In August 2025, the crash of a UAE military aircraft in Darfur exposed the extent of this involvement: 40 Colombian fighters were killed. The revelation sparked condemnation from Colombian President Gustavo Petro, who denounced what he called "merchants of death."

Gaza and Beyond

Abu Dhabi's outsourcing model has extended far beyond Africa. Reports in 2024 indicated that Emirati-financed mercenaries were deployed to support Israel's military operations in Gaza and Lebanon. Witnesses described tanks carrying both Israeli and Emirati flags, while detainees reported interrogations by soldiers speaking Arabic in a distinct Emirati dialect.

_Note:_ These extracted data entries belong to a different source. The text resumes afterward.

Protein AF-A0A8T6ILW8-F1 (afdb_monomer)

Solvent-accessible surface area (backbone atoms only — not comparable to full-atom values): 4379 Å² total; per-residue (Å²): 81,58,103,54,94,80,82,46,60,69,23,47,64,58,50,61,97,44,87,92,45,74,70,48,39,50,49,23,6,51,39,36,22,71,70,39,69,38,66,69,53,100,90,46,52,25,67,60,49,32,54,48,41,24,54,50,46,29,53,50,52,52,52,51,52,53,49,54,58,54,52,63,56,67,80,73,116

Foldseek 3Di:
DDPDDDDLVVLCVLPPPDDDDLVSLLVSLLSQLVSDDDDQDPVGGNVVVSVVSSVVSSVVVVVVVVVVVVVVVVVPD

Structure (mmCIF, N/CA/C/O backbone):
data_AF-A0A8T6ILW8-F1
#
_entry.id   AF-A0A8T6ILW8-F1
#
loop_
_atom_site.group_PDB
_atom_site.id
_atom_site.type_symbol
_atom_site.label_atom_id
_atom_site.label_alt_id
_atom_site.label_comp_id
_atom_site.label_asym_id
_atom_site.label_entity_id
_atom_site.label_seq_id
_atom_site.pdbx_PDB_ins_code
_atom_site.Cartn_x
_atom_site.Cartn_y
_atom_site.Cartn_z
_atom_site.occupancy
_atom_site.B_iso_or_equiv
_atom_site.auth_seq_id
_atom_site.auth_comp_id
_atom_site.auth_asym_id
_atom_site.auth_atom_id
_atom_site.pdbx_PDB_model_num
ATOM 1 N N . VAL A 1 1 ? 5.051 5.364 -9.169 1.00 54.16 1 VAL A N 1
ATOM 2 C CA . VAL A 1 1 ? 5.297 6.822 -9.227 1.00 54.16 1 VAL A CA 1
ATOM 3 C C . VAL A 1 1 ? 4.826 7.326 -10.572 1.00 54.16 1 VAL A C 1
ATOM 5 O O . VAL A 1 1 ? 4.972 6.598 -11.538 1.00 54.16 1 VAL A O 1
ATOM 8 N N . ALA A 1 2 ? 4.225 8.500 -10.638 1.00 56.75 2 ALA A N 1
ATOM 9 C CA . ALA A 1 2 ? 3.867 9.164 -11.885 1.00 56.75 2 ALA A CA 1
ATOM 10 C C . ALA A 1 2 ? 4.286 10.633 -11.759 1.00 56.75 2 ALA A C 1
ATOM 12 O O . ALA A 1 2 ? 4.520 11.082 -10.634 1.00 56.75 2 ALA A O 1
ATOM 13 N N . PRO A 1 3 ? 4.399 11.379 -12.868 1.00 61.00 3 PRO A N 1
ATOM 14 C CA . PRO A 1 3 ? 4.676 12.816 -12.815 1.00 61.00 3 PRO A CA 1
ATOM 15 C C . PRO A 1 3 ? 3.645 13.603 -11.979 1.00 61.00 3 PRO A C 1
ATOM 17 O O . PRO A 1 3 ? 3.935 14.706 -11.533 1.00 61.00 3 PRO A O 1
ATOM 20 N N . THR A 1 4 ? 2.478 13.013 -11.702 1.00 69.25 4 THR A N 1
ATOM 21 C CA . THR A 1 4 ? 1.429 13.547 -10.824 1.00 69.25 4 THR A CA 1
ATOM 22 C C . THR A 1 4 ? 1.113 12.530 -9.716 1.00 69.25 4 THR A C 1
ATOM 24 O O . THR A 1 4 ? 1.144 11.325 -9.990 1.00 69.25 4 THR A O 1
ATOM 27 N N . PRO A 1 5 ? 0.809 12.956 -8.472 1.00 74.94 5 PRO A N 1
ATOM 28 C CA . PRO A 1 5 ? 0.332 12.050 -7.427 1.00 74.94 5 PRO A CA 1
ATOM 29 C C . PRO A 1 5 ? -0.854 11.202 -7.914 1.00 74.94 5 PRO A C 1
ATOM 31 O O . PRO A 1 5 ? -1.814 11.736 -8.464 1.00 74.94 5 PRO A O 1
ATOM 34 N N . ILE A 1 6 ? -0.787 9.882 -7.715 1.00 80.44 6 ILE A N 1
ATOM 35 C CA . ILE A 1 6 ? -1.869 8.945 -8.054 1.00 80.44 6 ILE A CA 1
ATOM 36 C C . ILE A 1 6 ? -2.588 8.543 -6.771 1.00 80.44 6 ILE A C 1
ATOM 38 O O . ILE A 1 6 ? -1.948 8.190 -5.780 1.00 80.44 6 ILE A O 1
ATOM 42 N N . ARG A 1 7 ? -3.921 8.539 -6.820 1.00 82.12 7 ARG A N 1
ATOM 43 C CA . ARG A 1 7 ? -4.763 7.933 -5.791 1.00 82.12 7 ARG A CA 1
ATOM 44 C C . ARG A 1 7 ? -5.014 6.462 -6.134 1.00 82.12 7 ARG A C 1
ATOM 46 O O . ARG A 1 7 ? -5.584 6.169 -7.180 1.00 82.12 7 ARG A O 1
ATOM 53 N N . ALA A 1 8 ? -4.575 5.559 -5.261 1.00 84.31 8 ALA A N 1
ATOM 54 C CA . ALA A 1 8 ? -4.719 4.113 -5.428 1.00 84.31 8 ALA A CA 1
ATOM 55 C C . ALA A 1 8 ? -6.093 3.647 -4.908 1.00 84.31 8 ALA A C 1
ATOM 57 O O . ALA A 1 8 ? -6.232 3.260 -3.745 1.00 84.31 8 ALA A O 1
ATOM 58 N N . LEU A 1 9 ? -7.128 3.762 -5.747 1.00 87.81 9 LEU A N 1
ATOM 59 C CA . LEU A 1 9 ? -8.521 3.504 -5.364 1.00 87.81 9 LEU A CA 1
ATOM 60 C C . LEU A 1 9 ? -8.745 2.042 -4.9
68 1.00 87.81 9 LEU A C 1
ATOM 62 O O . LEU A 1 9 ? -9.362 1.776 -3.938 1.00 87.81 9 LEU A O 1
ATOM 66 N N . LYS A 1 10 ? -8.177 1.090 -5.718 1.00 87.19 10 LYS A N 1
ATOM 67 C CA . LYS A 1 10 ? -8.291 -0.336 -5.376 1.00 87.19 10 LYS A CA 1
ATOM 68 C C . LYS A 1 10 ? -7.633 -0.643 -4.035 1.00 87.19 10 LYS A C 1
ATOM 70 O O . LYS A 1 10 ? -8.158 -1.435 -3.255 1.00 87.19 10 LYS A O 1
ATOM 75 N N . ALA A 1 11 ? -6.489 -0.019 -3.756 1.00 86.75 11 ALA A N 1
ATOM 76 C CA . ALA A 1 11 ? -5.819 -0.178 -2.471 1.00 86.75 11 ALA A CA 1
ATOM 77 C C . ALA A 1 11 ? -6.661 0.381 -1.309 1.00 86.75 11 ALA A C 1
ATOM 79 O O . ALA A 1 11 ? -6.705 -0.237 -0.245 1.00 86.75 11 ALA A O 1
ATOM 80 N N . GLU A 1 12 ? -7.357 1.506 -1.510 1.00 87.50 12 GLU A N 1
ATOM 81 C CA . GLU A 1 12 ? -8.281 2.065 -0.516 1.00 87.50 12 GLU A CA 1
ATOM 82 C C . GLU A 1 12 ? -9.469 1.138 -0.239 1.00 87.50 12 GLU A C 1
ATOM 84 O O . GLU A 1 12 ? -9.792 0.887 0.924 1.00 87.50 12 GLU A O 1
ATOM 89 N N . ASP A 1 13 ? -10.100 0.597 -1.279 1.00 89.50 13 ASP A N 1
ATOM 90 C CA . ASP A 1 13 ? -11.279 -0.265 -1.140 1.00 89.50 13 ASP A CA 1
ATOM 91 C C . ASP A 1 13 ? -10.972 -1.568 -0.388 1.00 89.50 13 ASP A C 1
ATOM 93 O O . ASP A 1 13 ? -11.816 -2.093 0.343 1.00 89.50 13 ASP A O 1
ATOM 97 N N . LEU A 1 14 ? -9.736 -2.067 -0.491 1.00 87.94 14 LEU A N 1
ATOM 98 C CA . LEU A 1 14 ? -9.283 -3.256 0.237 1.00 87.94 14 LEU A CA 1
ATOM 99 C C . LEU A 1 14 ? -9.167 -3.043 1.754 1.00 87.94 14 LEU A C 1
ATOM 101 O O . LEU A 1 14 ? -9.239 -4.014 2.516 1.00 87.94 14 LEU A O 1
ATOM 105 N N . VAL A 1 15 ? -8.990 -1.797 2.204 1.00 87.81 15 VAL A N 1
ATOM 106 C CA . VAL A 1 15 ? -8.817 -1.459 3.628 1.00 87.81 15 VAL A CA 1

Diplomats suggested these efforts formed part of "day after" planning for a depopulated Gaza. Images of UAE-plated vehicles in Rafah only deepened suspicions that Emirati-backed militias were operating on Israel's behalf.

The Globalisation of Outsourced Warfare

Prince has since launched Vectus Global, which has already won contracts in Haiti, employing the same model tested in Somalia: foreign fighters, private air support, and drones enforcing order where state security has collapsed.

What began as palace protection in Abu Dhabi has metastasised into a transnational business model. Somalia -- as both a recruitment base and a transit hub -- remains a vital link in this chain. For Mogadishu, the consequences are stark: weakened sovereignty, exploitation of its citizens, and entanglement in proxy wars financed by Gulf monarchies.

Analysts warn that the UAE's reliance on hired guns erodes accountability in global conflict. While Abu Dhabi portrays its actions as stabilising, critics say it has instead normalised a system of shadow warfare -- one in which fragile states like Somalia are turned into nodes in a sprawling network of privatised violence.